Print Version

Effective: Summer 2017

Prerequisites: Prerequisite: Honors Institute participant.
Advisory: Advisory: Not open to students with credit in HIST 9.
Grade Type: Letter Grade, the student may select Pass/No Pass
Not Repeatable.
FHGE: Social & Behavioral Sciences Transferable: CSU/UC
4 hours lecture. (48 hours total per quarter)

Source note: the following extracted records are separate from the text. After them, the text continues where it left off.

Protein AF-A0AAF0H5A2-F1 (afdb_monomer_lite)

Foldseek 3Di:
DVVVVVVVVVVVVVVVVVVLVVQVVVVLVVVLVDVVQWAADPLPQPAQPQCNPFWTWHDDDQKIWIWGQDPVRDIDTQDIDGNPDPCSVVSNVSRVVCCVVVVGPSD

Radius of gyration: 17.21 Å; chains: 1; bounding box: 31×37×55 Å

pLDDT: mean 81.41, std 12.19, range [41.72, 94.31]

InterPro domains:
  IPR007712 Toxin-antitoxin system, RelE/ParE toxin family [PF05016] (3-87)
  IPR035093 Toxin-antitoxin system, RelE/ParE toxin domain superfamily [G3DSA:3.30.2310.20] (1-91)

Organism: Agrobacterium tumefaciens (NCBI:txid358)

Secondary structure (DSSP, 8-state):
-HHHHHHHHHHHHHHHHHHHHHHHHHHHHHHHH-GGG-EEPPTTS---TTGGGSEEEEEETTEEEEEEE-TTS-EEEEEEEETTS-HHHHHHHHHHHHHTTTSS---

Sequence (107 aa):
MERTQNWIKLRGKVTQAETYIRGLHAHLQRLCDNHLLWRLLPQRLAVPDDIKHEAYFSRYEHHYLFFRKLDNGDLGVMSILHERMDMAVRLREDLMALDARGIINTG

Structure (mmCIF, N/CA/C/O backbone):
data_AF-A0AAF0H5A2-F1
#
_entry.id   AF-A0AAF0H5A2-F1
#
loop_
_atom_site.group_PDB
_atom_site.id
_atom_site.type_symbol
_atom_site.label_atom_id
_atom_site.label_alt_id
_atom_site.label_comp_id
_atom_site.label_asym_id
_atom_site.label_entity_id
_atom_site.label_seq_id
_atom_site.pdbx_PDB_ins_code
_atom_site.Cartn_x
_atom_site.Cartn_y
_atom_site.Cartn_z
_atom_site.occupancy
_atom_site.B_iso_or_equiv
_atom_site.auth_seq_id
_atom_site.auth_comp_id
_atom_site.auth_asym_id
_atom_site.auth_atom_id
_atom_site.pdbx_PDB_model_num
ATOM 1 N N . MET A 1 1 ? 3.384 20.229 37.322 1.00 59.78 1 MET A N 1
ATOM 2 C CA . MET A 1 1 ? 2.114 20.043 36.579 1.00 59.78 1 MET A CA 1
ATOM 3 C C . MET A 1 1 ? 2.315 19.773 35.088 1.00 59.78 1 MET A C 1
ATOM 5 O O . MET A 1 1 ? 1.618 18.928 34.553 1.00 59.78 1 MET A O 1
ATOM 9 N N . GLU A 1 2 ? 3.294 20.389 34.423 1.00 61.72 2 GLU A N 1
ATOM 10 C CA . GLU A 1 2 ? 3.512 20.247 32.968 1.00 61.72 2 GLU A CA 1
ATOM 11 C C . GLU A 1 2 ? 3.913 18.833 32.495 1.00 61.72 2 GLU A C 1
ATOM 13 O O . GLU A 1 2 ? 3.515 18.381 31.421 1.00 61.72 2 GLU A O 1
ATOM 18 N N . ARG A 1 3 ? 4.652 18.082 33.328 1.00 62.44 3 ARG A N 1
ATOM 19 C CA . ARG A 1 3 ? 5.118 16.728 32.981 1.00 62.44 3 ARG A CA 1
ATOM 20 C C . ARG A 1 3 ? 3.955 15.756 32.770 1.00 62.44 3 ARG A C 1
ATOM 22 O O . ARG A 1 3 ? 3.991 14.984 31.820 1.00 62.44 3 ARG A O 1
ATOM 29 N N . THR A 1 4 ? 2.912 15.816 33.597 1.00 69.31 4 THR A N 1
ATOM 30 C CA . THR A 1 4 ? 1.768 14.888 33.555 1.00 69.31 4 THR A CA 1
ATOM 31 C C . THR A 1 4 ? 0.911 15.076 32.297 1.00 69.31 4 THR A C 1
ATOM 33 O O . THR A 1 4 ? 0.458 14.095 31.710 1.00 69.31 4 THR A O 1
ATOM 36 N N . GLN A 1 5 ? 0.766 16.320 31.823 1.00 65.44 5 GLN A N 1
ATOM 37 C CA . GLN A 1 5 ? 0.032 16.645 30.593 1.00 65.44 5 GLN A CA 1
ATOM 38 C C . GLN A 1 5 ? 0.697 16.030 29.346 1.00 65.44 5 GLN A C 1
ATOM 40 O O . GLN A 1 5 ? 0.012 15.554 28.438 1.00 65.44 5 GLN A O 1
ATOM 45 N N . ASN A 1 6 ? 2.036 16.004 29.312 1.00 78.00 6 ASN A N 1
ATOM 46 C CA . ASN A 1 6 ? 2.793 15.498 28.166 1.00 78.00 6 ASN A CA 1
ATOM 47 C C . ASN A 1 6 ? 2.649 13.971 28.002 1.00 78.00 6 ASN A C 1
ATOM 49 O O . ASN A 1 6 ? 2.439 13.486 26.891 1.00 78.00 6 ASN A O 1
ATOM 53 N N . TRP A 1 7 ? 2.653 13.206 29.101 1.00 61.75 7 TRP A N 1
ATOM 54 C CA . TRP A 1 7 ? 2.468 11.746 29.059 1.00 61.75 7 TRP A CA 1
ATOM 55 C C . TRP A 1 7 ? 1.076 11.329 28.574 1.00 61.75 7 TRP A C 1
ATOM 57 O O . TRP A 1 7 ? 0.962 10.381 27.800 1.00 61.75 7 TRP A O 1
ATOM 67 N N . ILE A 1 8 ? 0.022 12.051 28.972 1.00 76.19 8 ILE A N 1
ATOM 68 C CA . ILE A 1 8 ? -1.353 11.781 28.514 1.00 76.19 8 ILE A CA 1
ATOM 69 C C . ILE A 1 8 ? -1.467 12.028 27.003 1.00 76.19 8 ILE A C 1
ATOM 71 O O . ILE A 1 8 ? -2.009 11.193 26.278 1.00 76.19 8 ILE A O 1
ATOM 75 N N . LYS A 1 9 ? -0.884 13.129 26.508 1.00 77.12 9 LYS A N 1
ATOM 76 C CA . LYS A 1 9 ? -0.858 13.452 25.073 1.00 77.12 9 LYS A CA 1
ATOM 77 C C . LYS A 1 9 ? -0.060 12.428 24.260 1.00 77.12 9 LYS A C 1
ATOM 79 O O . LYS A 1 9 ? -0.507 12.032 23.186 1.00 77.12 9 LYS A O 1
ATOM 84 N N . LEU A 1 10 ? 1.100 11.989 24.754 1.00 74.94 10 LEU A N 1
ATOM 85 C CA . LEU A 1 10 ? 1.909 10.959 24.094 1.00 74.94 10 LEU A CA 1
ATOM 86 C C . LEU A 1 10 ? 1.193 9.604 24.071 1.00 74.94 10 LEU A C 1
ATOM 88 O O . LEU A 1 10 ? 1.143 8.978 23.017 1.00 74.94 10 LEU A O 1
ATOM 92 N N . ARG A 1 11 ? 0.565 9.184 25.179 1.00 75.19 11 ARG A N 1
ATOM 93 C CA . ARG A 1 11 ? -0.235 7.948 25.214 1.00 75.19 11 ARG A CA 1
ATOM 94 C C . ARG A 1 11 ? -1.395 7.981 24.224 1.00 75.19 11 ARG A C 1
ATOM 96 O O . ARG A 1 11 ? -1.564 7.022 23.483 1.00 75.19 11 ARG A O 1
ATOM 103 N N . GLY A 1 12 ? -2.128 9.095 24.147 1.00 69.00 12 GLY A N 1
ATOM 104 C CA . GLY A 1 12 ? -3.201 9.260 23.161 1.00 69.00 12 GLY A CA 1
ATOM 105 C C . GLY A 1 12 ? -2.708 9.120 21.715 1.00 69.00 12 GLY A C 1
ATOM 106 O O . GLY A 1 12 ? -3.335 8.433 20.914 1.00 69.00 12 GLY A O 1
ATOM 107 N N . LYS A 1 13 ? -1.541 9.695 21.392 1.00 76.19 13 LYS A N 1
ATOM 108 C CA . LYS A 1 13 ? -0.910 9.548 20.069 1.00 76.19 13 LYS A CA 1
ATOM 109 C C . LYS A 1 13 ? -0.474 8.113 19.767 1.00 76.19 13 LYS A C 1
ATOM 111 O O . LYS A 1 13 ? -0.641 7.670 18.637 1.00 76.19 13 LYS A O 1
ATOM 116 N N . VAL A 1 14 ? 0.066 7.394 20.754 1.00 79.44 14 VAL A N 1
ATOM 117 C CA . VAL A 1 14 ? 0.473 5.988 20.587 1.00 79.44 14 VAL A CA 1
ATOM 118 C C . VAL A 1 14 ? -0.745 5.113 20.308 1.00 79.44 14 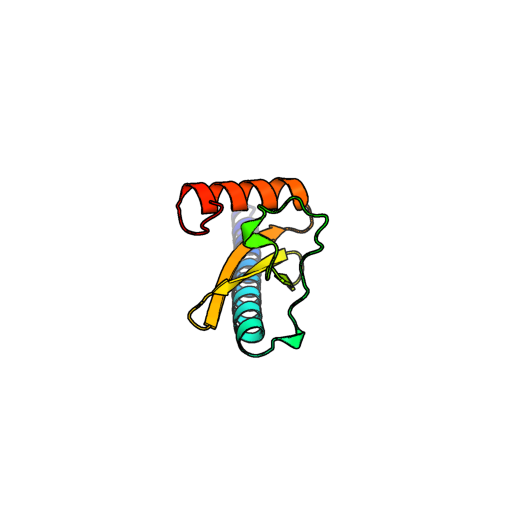VAL A C 1
ATOM 120 O O . VAL A 1 14 ? -0.736 4.371 19.334 1.00 79.44 14 VAL A O 1
ATOM 123 N N . THR A 1 15 ? -1.826 5.260 21.078 1.00 86.94 15 THR A N 1
ATOM 124 C CA . THR A 1 15 ? -3.068 4.505 20.847 1.00 86.94 15 THR A CA 1
ATOM 125 C C . THR A 1 15 ? -3.679 4.806 19.477 1.00 86.94 15 THR A C 1
ATOM 127 O O . THR A 1 15 ? -4.147 3.892 18.796 1.00 86.94 15 THR A O 1
ATOM 130 N N . GLN A 1 16 ? -3.637 6.067 19.038 1.00 84.12 16 GLN A N 1
ATOM 131 C CA . GLN A 1 16 ? -4.096 6.445 17.702 1.00 84.12 16 GLN A CA 1
ATOM 132 C C . GLN A 1 16 ? -3.229 5.814 16.601 1.00 84.12 16 GLN A C 1
ATOM 134 O O . GLN A 1 16 ? -3.772 5.248 15.655 1.00 84.12 16 GLN A O 1
ATOM 139 N N . ALA A 1 17 ? -1.901 5.852 16.739 1.00 85.38 17 ALA A N 1
ATOM 140 C CA . ALA A 1 17 ? -0.981 5.229 15.787 1.00 85.38 17 ALA A CA 1
ATOM 141 C C . ALA A 1 17 ? -1.169 3.706 15.715 1.00 85.38 17 ALA A C 1
ATOM 143 O O . ALA A 1 17 ? -1.168 3.129 14.631 1.00 85.38 17 ALA A O 1
ATOM 144 N N . GLU A 1 18 ? -1.385 3.053 16.856 1.00 90.69 18 GLU A N 1
ATOM 145 C CA . GLU A 1 18 ? -1.595 1.608 16.915 1.00 90.69 18 GLU A CA 1
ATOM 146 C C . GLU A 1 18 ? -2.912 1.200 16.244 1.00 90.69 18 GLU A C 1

Student Learning Outcomes -
  • The Student will be able to: Create and deliver to seminar participants a researched and evaluative examination of an assigned country or theme by lecture or shared paper.
  • The Student will be able to: Critically assess the challenges of 20th Century Europe and complimentary areas, and the impact on those areas today In writing
  • The Student will be able to: Recognize and assess the impact of individuals on the course of 20th Century history in writing.
Description -
Twentieth Century Europe. Political social, and cultural developments in recent European history. World War I and the consequences of Versailles, Bolshevik Revolution and rise of Communism, Italian Fascism and German Nazism. The diplomacy of World War II, Cold War, and current developments in Western and Eastern Europe. Global impacts. As an honors course, it is a full thematic seminar with advanced teaching methods focusing on major writing, reading, and research assignments, student class lectures, group discussions and interactions.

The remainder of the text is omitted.